Return exactly the lines below, starting with the one that has "ATOM 32 C C" and going on through the one that has "ATOM 78 C C".

** Dataset records follows **

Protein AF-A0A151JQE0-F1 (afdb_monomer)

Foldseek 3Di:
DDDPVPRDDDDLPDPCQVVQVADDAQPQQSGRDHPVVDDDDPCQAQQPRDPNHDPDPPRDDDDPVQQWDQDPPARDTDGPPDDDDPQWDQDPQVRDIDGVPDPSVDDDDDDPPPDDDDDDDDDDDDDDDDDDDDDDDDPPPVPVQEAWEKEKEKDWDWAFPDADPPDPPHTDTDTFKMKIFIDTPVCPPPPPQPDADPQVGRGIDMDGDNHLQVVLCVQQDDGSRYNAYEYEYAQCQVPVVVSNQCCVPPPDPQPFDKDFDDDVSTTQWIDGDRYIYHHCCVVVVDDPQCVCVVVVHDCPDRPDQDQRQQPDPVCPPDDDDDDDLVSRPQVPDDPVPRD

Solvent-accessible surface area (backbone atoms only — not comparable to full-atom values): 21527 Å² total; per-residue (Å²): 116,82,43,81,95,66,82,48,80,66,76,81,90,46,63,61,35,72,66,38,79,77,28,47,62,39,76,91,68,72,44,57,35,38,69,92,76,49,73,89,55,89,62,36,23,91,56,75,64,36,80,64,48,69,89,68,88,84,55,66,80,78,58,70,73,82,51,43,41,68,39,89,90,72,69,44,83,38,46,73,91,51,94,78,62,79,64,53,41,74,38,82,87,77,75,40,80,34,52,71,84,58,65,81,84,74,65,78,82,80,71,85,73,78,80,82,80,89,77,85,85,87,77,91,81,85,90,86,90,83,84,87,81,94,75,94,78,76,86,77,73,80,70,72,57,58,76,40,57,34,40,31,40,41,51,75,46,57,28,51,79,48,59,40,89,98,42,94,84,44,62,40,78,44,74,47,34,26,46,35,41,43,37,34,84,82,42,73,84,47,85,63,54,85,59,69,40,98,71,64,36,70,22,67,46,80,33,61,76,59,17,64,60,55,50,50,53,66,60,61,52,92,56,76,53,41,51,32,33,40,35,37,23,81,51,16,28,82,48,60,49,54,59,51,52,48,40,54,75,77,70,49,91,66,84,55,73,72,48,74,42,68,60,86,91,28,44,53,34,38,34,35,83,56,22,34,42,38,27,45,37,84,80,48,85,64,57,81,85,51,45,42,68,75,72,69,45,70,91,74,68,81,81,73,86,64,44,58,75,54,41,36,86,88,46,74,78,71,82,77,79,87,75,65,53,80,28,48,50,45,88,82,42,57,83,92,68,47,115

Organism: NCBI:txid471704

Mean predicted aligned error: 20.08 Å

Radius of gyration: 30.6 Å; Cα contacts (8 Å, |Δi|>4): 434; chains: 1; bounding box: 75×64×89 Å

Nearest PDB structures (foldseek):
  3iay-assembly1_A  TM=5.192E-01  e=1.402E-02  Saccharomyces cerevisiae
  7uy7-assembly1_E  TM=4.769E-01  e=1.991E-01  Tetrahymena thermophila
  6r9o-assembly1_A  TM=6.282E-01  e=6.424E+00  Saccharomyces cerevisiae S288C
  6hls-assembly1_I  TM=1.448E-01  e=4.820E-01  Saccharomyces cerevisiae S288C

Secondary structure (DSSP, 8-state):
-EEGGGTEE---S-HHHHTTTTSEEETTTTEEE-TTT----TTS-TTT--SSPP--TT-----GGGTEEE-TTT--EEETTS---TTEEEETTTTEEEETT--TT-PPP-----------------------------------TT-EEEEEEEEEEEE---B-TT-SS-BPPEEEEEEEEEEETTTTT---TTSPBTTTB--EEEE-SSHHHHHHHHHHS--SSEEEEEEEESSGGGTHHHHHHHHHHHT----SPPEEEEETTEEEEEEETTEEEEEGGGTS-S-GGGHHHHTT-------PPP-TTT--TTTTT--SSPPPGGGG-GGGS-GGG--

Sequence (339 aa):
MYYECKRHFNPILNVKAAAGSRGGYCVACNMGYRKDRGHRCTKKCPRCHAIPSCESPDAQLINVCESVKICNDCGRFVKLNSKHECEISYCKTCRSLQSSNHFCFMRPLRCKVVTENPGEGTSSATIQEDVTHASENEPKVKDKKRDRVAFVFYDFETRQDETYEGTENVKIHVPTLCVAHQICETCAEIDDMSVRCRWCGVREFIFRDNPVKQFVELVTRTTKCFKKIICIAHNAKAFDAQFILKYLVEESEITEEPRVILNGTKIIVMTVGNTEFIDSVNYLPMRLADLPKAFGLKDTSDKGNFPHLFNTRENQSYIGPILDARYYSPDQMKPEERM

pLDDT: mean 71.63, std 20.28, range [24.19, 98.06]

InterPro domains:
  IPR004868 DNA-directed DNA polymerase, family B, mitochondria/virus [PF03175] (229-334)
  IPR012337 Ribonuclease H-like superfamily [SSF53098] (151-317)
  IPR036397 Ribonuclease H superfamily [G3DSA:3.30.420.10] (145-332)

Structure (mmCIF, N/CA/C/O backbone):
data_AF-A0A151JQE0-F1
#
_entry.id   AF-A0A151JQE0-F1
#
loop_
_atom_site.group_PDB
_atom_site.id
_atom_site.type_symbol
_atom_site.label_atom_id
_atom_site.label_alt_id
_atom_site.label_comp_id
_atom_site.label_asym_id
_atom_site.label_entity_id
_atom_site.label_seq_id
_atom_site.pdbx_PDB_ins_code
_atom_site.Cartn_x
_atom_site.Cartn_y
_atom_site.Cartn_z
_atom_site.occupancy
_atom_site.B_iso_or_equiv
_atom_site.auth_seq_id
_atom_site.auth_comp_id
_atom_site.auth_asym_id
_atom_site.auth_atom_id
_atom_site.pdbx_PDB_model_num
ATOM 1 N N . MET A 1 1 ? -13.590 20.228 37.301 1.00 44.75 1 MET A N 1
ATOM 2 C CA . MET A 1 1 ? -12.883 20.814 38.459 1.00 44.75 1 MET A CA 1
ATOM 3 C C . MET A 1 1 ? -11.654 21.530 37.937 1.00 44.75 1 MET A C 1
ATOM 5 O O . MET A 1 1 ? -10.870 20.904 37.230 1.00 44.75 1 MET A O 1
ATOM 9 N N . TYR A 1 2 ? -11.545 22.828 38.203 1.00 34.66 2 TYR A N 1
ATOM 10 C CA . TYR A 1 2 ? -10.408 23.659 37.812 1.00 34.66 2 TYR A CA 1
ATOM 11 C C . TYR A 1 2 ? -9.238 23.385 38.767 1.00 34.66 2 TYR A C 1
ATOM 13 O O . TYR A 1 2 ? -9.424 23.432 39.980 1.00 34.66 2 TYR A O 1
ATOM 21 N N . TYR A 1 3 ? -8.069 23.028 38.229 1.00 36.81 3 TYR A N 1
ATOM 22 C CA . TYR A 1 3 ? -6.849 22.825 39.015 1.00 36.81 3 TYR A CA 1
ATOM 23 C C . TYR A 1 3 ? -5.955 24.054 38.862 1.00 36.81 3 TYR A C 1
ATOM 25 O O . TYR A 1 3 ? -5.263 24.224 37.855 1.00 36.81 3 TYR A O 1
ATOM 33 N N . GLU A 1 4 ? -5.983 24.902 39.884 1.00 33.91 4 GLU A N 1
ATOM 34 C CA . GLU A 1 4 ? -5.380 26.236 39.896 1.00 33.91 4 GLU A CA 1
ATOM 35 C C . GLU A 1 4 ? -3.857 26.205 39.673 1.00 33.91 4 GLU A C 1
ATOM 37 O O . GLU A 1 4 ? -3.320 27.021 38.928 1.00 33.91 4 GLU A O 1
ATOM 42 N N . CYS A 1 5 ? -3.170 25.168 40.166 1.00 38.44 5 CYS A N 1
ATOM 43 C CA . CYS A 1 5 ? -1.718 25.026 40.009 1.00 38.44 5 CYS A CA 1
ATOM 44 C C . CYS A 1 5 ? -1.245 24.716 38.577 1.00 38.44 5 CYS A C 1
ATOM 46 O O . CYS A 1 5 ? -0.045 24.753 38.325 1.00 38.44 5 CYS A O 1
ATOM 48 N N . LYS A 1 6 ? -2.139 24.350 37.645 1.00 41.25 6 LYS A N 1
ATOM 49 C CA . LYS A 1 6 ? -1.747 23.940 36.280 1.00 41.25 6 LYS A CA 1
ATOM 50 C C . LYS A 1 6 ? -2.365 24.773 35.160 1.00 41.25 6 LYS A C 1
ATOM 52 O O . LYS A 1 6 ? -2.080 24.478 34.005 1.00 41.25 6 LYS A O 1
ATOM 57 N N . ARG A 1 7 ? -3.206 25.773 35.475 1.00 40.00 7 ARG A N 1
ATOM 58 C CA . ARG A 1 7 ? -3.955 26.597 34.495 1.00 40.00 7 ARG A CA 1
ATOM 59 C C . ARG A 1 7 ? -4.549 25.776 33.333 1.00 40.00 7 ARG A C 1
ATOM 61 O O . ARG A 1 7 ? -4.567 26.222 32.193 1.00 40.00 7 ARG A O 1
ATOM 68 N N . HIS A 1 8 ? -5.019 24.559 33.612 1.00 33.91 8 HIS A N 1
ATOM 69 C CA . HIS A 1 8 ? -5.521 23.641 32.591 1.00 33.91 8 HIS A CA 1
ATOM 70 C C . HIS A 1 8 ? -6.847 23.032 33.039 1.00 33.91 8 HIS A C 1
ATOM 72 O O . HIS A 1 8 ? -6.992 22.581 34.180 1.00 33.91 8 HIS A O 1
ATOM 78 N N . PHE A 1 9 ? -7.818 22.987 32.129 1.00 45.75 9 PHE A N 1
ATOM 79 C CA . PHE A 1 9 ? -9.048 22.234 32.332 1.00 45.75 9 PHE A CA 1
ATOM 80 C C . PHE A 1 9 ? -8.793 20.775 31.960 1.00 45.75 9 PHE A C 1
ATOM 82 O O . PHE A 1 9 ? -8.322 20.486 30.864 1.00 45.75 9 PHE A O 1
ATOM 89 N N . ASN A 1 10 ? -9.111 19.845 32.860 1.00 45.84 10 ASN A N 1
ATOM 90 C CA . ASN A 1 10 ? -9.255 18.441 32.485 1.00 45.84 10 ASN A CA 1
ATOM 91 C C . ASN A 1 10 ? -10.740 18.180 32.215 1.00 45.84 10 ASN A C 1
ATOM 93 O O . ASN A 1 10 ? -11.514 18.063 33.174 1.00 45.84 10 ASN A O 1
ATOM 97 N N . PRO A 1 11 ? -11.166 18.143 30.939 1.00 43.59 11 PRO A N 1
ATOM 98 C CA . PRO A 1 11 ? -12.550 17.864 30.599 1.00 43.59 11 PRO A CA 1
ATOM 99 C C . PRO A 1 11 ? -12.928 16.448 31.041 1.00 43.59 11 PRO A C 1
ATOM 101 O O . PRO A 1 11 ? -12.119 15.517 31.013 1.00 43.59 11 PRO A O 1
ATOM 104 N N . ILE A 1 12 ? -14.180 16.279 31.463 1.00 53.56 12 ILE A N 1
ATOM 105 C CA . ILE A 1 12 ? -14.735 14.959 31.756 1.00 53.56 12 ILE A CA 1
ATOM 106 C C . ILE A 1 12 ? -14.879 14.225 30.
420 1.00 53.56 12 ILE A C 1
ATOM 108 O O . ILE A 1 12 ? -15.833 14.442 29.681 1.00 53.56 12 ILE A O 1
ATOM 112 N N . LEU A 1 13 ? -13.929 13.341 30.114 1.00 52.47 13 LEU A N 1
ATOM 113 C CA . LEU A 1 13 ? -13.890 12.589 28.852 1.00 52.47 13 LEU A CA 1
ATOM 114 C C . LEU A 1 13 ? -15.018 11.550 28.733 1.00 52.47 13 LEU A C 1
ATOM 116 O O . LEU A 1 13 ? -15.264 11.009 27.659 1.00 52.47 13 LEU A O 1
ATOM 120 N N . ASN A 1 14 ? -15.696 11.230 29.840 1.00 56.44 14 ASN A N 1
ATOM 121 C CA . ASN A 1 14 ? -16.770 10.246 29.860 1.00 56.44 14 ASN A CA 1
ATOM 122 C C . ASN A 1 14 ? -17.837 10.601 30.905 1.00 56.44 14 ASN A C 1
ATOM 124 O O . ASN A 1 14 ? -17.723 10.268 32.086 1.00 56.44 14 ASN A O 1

** End of Dataset records **
** Dataset records follows **

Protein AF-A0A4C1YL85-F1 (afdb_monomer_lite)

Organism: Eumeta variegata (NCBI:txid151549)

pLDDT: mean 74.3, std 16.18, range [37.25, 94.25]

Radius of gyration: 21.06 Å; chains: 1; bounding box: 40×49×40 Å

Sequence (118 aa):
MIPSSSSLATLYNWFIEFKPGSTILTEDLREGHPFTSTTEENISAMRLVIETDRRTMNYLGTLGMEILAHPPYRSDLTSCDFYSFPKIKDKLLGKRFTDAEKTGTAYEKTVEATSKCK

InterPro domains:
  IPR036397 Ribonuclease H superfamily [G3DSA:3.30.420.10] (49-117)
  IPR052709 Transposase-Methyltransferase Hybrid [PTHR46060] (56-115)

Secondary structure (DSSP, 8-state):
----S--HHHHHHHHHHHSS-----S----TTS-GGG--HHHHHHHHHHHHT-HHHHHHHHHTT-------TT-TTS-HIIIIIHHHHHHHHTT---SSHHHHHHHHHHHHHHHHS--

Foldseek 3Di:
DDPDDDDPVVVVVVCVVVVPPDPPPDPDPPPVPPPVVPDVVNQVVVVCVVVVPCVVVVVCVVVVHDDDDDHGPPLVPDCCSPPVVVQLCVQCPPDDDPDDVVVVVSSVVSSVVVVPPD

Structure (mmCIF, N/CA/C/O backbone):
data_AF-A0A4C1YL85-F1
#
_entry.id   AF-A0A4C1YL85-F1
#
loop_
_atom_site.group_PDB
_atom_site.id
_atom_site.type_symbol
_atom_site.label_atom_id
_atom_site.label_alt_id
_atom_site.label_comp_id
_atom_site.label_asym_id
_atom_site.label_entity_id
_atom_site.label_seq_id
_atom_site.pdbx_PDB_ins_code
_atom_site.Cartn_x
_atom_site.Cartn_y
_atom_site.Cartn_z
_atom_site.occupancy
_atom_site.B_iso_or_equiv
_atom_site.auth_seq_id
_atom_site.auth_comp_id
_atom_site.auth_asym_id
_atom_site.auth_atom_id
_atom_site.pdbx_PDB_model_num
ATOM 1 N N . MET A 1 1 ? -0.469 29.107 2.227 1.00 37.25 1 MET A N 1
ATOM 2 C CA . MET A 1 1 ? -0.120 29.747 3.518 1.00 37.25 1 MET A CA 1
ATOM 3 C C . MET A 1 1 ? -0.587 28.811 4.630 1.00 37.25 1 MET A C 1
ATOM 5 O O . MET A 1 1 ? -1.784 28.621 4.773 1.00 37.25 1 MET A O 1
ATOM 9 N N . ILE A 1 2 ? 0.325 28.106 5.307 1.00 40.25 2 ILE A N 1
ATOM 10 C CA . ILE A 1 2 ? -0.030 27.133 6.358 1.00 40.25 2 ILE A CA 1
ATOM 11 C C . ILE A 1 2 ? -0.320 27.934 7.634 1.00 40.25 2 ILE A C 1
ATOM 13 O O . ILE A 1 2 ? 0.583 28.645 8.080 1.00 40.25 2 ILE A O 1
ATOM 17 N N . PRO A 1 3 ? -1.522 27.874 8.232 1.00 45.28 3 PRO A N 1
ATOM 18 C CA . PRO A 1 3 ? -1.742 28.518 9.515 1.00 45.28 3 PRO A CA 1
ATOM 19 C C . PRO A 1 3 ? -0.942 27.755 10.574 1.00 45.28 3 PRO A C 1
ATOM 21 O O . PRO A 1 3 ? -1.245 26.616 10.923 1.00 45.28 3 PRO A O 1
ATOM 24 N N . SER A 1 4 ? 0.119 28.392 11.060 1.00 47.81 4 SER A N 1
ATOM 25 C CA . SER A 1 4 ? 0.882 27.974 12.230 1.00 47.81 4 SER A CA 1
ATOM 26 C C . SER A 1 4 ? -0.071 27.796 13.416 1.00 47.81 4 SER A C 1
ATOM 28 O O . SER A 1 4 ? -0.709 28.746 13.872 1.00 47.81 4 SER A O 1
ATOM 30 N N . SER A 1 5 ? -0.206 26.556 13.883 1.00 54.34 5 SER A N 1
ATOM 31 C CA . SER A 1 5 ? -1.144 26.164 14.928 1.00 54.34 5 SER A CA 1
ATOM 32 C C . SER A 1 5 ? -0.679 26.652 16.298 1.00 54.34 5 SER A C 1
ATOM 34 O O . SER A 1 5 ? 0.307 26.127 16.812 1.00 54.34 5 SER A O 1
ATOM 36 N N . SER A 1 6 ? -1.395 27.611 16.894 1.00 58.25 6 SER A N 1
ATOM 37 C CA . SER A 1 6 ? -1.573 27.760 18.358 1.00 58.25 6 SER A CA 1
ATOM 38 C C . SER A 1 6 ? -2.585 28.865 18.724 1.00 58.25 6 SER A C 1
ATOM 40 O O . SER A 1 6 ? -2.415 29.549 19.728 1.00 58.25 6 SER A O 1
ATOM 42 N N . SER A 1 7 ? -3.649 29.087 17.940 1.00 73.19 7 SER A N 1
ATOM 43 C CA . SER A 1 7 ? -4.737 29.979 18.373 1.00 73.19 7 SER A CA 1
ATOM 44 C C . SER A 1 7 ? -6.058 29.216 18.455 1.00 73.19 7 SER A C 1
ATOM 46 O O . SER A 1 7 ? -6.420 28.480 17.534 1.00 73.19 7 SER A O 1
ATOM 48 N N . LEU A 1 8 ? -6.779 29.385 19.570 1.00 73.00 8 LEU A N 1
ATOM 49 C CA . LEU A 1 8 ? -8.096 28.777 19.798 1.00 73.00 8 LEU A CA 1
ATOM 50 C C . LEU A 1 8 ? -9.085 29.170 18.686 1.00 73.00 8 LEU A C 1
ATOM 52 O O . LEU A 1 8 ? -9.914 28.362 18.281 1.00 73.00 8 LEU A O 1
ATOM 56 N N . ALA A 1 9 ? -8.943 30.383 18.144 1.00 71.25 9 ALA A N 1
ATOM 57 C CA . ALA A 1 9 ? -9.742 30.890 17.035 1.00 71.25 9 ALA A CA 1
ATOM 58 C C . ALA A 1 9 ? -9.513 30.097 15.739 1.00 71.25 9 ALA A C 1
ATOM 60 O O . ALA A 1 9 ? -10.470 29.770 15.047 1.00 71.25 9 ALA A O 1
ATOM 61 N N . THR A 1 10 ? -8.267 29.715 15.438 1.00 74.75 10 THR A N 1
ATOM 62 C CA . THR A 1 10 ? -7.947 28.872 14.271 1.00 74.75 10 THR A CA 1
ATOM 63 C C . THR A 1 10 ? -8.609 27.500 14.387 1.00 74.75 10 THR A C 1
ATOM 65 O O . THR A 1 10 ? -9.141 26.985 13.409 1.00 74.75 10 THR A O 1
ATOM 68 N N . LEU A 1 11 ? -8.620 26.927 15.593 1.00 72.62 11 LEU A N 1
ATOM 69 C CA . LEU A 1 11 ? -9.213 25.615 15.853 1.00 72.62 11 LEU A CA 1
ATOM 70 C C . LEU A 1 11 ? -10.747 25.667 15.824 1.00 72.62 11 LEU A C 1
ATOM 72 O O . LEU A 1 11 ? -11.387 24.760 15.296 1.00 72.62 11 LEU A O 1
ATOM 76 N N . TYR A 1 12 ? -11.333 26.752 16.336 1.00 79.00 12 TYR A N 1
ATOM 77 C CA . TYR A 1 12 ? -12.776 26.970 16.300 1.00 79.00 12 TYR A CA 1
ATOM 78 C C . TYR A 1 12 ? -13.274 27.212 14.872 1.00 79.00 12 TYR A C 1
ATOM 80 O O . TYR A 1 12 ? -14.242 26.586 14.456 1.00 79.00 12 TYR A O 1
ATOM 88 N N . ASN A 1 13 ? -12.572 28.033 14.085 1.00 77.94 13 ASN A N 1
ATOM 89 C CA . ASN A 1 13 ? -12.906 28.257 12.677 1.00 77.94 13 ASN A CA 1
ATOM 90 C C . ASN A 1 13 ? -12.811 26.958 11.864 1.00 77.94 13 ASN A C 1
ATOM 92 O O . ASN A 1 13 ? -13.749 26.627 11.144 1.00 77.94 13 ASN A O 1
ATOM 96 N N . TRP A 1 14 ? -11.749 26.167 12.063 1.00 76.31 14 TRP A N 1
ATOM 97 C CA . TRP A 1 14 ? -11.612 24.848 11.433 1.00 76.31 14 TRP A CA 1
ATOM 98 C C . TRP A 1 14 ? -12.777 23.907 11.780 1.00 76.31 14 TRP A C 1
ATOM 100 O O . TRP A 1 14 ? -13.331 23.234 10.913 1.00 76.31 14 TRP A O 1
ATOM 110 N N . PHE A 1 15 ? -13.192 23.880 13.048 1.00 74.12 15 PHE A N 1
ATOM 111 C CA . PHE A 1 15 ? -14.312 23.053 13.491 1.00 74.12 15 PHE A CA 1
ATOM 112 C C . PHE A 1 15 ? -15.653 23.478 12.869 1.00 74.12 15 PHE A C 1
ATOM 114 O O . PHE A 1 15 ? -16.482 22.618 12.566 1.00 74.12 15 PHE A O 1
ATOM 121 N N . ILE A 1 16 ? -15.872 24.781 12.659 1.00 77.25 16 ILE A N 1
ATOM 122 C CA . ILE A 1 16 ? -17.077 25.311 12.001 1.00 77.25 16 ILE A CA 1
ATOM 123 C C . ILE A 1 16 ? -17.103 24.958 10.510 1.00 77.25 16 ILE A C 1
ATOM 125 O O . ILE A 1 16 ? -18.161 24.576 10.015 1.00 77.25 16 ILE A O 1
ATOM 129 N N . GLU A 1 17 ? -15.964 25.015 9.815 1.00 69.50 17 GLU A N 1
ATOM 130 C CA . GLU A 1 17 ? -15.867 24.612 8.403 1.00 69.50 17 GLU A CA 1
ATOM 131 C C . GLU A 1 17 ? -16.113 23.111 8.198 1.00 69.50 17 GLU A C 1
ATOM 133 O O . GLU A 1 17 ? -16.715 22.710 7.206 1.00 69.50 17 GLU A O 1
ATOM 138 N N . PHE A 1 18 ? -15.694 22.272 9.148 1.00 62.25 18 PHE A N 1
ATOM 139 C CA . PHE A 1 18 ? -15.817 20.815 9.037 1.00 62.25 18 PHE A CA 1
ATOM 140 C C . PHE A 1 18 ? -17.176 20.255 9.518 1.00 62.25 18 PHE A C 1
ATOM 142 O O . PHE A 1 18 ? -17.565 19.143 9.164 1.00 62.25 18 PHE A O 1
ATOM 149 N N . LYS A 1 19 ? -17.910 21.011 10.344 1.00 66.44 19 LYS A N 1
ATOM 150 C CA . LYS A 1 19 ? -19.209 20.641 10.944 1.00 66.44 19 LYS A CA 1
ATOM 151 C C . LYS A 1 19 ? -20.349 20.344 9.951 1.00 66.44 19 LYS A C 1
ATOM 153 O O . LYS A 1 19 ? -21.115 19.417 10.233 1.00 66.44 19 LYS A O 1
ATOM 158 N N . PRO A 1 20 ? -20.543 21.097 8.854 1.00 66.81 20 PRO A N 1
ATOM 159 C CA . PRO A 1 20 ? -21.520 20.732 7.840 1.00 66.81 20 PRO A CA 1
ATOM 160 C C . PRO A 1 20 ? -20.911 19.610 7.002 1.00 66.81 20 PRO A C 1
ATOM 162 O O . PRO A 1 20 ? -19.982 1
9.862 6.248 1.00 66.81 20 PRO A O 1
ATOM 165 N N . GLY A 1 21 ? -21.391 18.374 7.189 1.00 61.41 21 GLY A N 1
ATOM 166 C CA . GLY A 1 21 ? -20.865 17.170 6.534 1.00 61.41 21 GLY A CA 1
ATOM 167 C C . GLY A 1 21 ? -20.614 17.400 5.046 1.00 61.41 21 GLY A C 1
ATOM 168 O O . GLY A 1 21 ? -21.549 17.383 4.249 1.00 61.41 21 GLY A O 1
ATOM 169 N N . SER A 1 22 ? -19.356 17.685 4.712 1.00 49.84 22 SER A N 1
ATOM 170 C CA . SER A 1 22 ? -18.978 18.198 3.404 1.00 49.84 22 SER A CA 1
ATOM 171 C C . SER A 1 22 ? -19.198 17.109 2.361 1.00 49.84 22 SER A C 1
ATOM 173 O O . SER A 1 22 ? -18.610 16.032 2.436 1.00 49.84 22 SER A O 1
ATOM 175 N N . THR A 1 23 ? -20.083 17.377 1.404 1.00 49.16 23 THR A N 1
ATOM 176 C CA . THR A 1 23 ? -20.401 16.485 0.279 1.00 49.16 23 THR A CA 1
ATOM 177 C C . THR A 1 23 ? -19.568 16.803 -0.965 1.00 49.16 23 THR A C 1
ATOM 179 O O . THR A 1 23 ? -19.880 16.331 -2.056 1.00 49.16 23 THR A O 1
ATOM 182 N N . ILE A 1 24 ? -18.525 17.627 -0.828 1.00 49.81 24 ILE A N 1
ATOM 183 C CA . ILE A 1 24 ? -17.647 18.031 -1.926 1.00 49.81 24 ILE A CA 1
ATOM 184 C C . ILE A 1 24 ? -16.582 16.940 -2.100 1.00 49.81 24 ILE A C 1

** End of Dataset records **

Task result:
ATOM 32 C C . SER A 1 5 ? -0.679 26.652 16.298 1.00 54.34 5 SER A C 1
ATOM 34 O O . SER A 1 5 ? 0.307 26.127 16.812 1.00 54.34 5 SER A O 1
ATOM 36 N N . SER A 1 6 ? -1.395 27.611 16.894 1.00 58.25 6 SER A N 1
ATOM 37 C CA . SER A 1 6 ? -1.573 27.760 18.358 1.00 58.25 6 SER A CA 1
ATOM 38 C C . SER A 1 6 ? -2.585 28.865 18.724 1.00 58.25 6 SER A C 1
ATOM 40 O O . SER A 1 6 ? -2.415 29.549 19.728 1.00 58.25 6 SER A O 1
ATOM 42 N N . SER A 1 7 ? -3.649 29.087 17.940 1.00 73.19 7 SER A N 1
ATOM 43 C CA . SER A 1 7 ? -4.737 29.979 18.373 1.00 73.19 7 SER A CA 1
ATOM 44 C C . SER A 1 7 ? -6.058 29.216 18.455 1.00 73.19 7 SER A C 1
ATOM 46 O O . SER A 1 7 ? -6.420 28.480 17.534 1.00 73.19 7 SER A O 1
ATOM 48 N N . LEU A 1 8 ? -6.779 29.385 19.570 1.00 73.00 8 LEU A N 1
ATOM 49 C CA . LEU A 1 8 ? -8.096 28.777 19.798 1.00 73.00 8 LEU A CA 1
ATOM 50 C C . LEU A 1 8 ? -9.085 29.170 18.686 1.00 73.00 8 LEU A C 1
ATOM 52 O O . LEU A 1 8 ? -9.914 28.362 18.281 1.00 73.00 8 LEU A O 1
ATOM 56 N N . ALA A 1 9 ? -8.943 30.383 18.144 1.00 71.25 9 ALA A N 1
ATOM 57 C CA . ALA A 1 9 ? -9.742 30.890 17.035 1.00 71.25 9 ALA A CA 1
ATOM 58 C C . ALA A 1 9 ? -9.513 30.097 15.739 1.00 71.25 9 ALA A C 1
ATOM 60 O O . ALA A 1 9 ? -10.470 29.770 15.047 1.00 71.25 9 ALA A O 1
ATOM 61 N N . THR A 1 10 ? -8.267 29.715 15.438 1.00 74.75 10 THR A N 1
ATOM 62 C CA . THR A 1 10 ? -7.947 28.872 14.271 1.00 74.75 10 THR A CA 1
ATOM 63 C C . THR A 1 10 ? -8.609 27.500 14.387 1.00 74.75 10 THR A C 1
ATOM 65 O O . THR A 1 10 ? -9.141 26.985 13.409 1.00 74.75 10 THR A O 1
ATOM 68 N N . LEU A 1 11 ? -8.620 26.927 15.593 1.00 72.62 11 LEU A N 1
ATOM 69 C CA . LEU A 1 11 ? -9.213 25.615 15.853 1.00 72.62 11 LEU A CA 1
ATOM 70 C C . LEU A 1 11 ? -10.747 25.667 15.824 1.00 72.62 11 LEU A C 1
ATOM 72 O O . LEU A 1 11 ? -11.387 24.760 15.296 1.00 72.62 11 LEU A O 1
ATOM 76 N N . TYR A 1 12 ? -11.333 26.752 16.336 1.00 79.00 12 TYR A N 1
ATOM 77 C CA . TYR A 1 12 ? -12.776 26.970 16.300 1.00 79.00 12 TYR A CA 1
ATOM 78 C C . TYR A 1 12 ? -13.274 27.212 14.872 1.00 79.00 12 TYR A C 1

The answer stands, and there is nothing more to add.